Tzeviya · August 22, 2019, 12:10pm

I have a Siamese Network with a triplet loss function at the end. E.g.:

> class Siamese(nn.Module):
>     def __init__(self, ae_net):
>         super(Siamese, self).__init__()
>         self.ae_net = ae_net
> 
>     def forward(self, x1, x2, x3, hidden):
>         
>         a = self.ae_net(x1, hidden)
>         b = self.ae_net(x2, hidden)
>         c = self.ae_net(x3, hidden)
>         return a, b, c

The network that repeats itself (i.e., self.ae_net) is an LSTM with inputs of varying lengths, so I’m not sure I can use nn.DataParallel. I was wondering if there was a way to assign the implementation of every instance of self.ae_net to a different GPU, so that they would be calculated in parallel.

Thanks

albanD · August 22, 2019, 6:24pm

Hi,

In your example, you use the hidden state sequentially for each network one after the other. Is that what you want? Because if you want that, then you cannot really run them in parallel on different GPUs as they will need to wait for the previous one to finish.

Tzeviya · August 23, 2019, 1:06pm

Hi, thanks for your answer! The hidden state that is used for a, b and c is the same one, i.e., it’s just an initialized tensor used three times separately (isn’t it?), so I don’t think it’s a problem to use them in parallel.

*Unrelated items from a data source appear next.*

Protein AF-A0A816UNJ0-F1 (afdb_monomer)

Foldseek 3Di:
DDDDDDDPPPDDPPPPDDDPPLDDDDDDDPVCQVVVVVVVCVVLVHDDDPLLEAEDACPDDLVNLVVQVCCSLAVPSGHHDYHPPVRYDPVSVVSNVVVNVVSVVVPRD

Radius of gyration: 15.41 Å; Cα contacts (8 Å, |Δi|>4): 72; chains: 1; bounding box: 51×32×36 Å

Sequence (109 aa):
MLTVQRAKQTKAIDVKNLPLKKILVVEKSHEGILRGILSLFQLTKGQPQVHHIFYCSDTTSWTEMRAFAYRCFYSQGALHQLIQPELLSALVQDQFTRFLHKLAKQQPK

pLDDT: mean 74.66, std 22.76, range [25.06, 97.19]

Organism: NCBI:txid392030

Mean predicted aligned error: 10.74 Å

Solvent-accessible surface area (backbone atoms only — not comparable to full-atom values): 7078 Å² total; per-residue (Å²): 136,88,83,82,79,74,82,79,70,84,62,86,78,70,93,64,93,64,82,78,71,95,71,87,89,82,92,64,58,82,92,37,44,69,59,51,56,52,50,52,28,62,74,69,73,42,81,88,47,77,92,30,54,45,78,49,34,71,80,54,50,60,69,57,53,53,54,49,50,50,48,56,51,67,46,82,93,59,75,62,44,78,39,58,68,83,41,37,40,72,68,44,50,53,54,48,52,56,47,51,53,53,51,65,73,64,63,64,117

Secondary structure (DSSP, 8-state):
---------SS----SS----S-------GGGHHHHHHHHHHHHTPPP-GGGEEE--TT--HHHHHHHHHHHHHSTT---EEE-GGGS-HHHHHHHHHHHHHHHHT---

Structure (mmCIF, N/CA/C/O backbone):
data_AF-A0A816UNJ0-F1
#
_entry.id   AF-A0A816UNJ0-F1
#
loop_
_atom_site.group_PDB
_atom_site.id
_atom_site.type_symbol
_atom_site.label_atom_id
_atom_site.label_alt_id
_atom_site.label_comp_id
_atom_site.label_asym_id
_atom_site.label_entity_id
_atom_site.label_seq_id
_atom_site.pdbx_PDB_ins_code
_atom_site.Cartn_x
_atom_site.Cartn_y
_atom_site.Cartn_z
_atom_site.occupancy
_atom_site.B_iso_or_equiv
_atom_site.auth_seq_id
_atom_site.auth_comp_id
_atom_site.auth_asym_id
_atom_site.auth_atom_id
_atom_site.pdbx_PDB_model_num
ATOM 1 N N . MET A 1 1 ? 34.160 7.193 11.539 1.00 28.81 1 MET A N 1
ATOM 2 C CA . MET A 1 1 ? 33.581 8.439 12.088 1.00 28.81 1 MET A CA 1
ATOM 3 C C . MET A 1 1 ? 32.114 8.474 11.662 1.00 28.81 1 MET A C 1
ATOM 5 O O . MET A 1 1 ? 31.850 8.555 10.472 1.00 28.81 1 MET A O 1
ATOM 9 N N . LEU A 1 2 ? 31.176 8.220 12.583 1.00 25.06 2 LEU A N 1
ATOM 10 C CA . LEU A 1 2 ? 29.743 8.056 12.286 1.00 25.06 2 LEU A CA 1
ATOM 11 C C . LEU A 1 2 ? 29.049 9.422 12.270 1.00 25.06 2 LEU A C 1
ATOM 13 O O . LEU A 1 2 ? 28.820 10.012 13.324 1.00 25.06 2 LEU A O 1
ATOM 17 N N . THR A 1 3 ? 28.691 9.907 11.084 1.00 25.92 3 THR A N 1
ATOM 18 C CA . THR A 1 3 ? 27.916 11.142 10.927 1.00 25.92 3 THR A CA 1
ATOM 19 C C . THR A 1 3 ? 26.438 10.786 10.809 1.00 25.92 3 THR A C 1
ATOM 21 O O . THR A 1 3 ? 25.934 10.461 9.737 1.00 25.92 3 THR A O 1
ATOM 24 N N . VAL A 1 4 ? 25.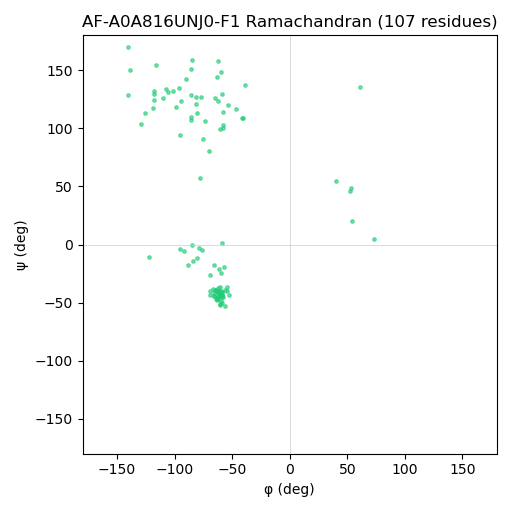738 10.809 11.942 1.00 33.47 4 VAL A N 1
ATOM 25 C CA . VAL A 1 4 ? 24.281 10.661 12.006 1.00 33.47 4 VAL A CA 1
ATOM 26 C C . VAL A 1 4 ? 23.645 11.954 11.497 1.00 33.47 4 VAL A C 1
ATOM 28 O O . VAL A 1 4 ? 23.654 12.970 12.190 1.00 33.47 4 VAL A O 1
ATOM 31 N N . GLN A 1 5 ? 23.077 11.933 10.290 1.00 28.61 5 GLN A N 1
ATOM 32 C CA . GLN A 1 5 ? 22.243 13.034 9.817 1.00 28.61 5 GLN A CA 1
ATOM 33 C C . GLN A 1 5 ? 20.802 12.835 10.296 1.00 28.61 5 GLN A C 1
ATOM 35 O O . GLN A 1 5 ? 20.090 11.916 9.892 1.00 28.61 5 GLN A O 1
ATOM 40 N N . ARG A 1 6 ? 20.424 13.716 11.229 1.00 30.94 6 ARG A N 1
ATOM 41 C CA . ARG A 1 6 ? 19.077 13.951 11.756 1.00 30.94 6 ARG A CA 1
ATOM 42 C C . ARG A 1 6 ? 18.021 13.872 10.656 1.00 30.94 6 ARG A C 1
ATOM 44 O O . ARG A 1 6 ? 18.165 14.487 9.602 1.00 30.94 6 ARG A O 1
ATOM 51 N N . ALA A 1 7 ? 16.907 13.220 10.984 1.00 31.23 7 ALA A N 1
ATOM 52 C CA . ALA A 1 7 ? 15.644 13.436 10.302 1.00 31.23 7 ALA A CA 1
ATOM 53 C C . ALA A 1 7 ? 15.403 14.948 10.180 1.00 31.23 7 ALA A C 1
ATOM 55 O O . ALA A 1 7 ? 15.289 15.643 11.193 1.00 31.23 7 ALA A O 1
ATOM 56 N N . LYS A 1 8 ? 15.351 15.465 8.948 1.00 28.70 8 LYS A N 1
ATOM 57 C CA . LYS A 1 8 ? 14.748 16.770 8.690 1.00 28.70 8 LYS A CA 1
ATOM 58 C C . LYS A 1 8 ? 13.289 16.649 9.123 1.00 28.70 8 LYS A C 1
ATOM 60 O O . LYS A 1 8 ? 12.468 16.078 8.417 1.00 28.70 8 LYS A O 1
ATOM 65 N N . GLN A 1 9 ? 12.995 17.140 10.324 1.00 34.03 9 GLN A N 1
ATOM 66 C CA . GLN A 1 9 ? 11.648 17.512 10.728 1.00 34.03 9 GLN A CA 1
ATOM 67 C C . GLN A 1 9 ? 11.171 18.566 9.733 1.00 34.03 9 GLN A C 1
ATOM 69 O O . GLN A 1 9 ? 11.543 19.738 9.823 1.00 34.03 9 GLN A O 1
ATOM 74 N N . THR A 1 10 ? 10.366 18.156 8.760 1.00 31.73 10 THR A N 1
ATOM 75 C CA . THR A 1 10 ? 9.608 19.071 7.913 1.00 31.73 10 THR A CA 1
ATOM 76 C C . THR A 1 10 ? 8.521 19.701 8.780 1.00 31.73 10 THR A C 1
ATOM 78 O O . THR A 1 10 ? 7.384 19.253 8.776 1.00 31.73 10 THR A O 1
ATOM 81 N N . LYS A 1 11 ? 8.914 20.720 9.559 1.00 27.59 11 LYS A N 1
ATOM 82 C CA . LYS A 1 11 ? 8.125 21.419 10.588 1.00 27.59 11 LYS A CA 1
ATOM 83 C C . LYS A 1 11 ? 7.656 20.498 11.724 1.00 27.59 11 LYS A C 1
ATOM 85 O O . LYS A 1 11 ? 7.230 19.371 11.519 1.00 27.59 11 LYS A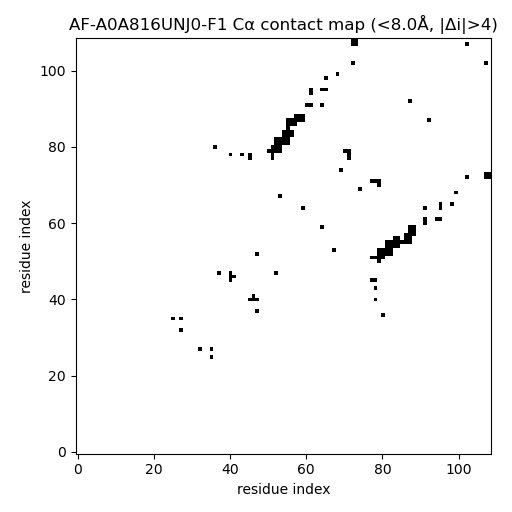 O 1
ATOM 90 N N . ALA A 1 12 ? 7.791 20.988 12.953 1.00 28.42 12 ALA A N 1
ATOM 91 C CA . ALA A 1 12 ? 7.327 20.334 14.168 1.00 28.42 12 ALA A CA 1
ATOM 92 C C . ALA A 1 12 ? 5.936 19.703 13.970 1.00 28.42 12 ALA A C 1
ATOM 94 O O . ALA A 1 12 ? 4.935 20.409 13.861 1.00 28.42 12 ALA A O 1
ATOM 95 N N . ILE A 1 13 ? 5.874 18.371 13.923 1.00 42.16 13 ILE A N 1
ATOM 96 C CA . ILE A 1 13 ? 4.634 17.668 14.229 1.00 42.16 13 ILE A CA 1
ATOM 97 C C . ILE A 1 13 ? 4.542 17.764 15.744 1.00 42.16 13 ILE A C 1
ATOM 99 O O . ILE A 1 13 ? 5.148 16.977 16.468 1.00 42.16 13 ILE A O 1
ATOM 103 N N . ASP A 1 14 ? 3.887 18.826 16.201 1.00 29.09 14 ASP A N 1
ATOM 104 C CA . ASP A 1 14 ? 3.458 18.979 17.579 1.00 29.09 14 ASP A CA 1
ATOM 105 C C . ASP A 1 14 ? 2.557 17.781 17.892 1.00 29.09 14 ASP A C 1
ATOM 107 O O . ASP A 1 14 ? 1.427 17.672 17.411 1.00 29.09 14 ASP A O 1
ATOM 111 N N . VAL A 1 15 ? 3.103 16.807 18.623 1.00 41.19 15 VAL A N 1
ATOM 112 C CA . VAL A 1 15 ? 2.379 15.626 19.107 1.00 41.19 15 VAL A CA 1
ATOM 113 C C . VAL A 1 15 ? 1.550 16.054 20.320 1.00 41.19 15 VAL A C 1
ATOM 115 O O . VAL A 1 15 ? 1.706 15.549 21.429 1.00 41.19 15 VAL A O 1
ATOM 118 N N . LYS A 1 16 ? 0.682 17.045 20.117 1.00 29.97 16 LYS A N 1
ATOM 119 C CA . LYS A 1 16 ? -0.340 17.478 21.063 1.00 29.97 16 LYS A CA 1
ATOM 120 C C . LYS A 1 16 ? -1.672 17.532 20.325 1.00 29.97 16 LYS A C 1
ATOM 122 O O . LYS A 1 16 ? -1.940 18.439 19.549 1.00 29.97 16 LYS A O 1
ATOM 127 N N . ASN A 1 17 ? -2.498 16.520 20.586 1.00 34.38 17 ASN A N 1
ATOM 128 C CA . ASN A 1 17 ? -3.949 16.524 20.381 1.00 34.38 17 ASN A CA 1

albanD · August 26, 2019, 2:56pm

Ho right it is, my bad.

It is a bit tricky for Siamese network as you need to accumulate the gradients for all tree runs.
One simple way to do this is to make three copies of your network, one on each device, then send each copy to it’s respective device.
After each backward, you will need to accumulate the gradients by hand then share the new values by hand.
This is going to be tricky to do very efficiently, and you might not get a large improvement for using multiple gpus because of the synchronisation needed between devices.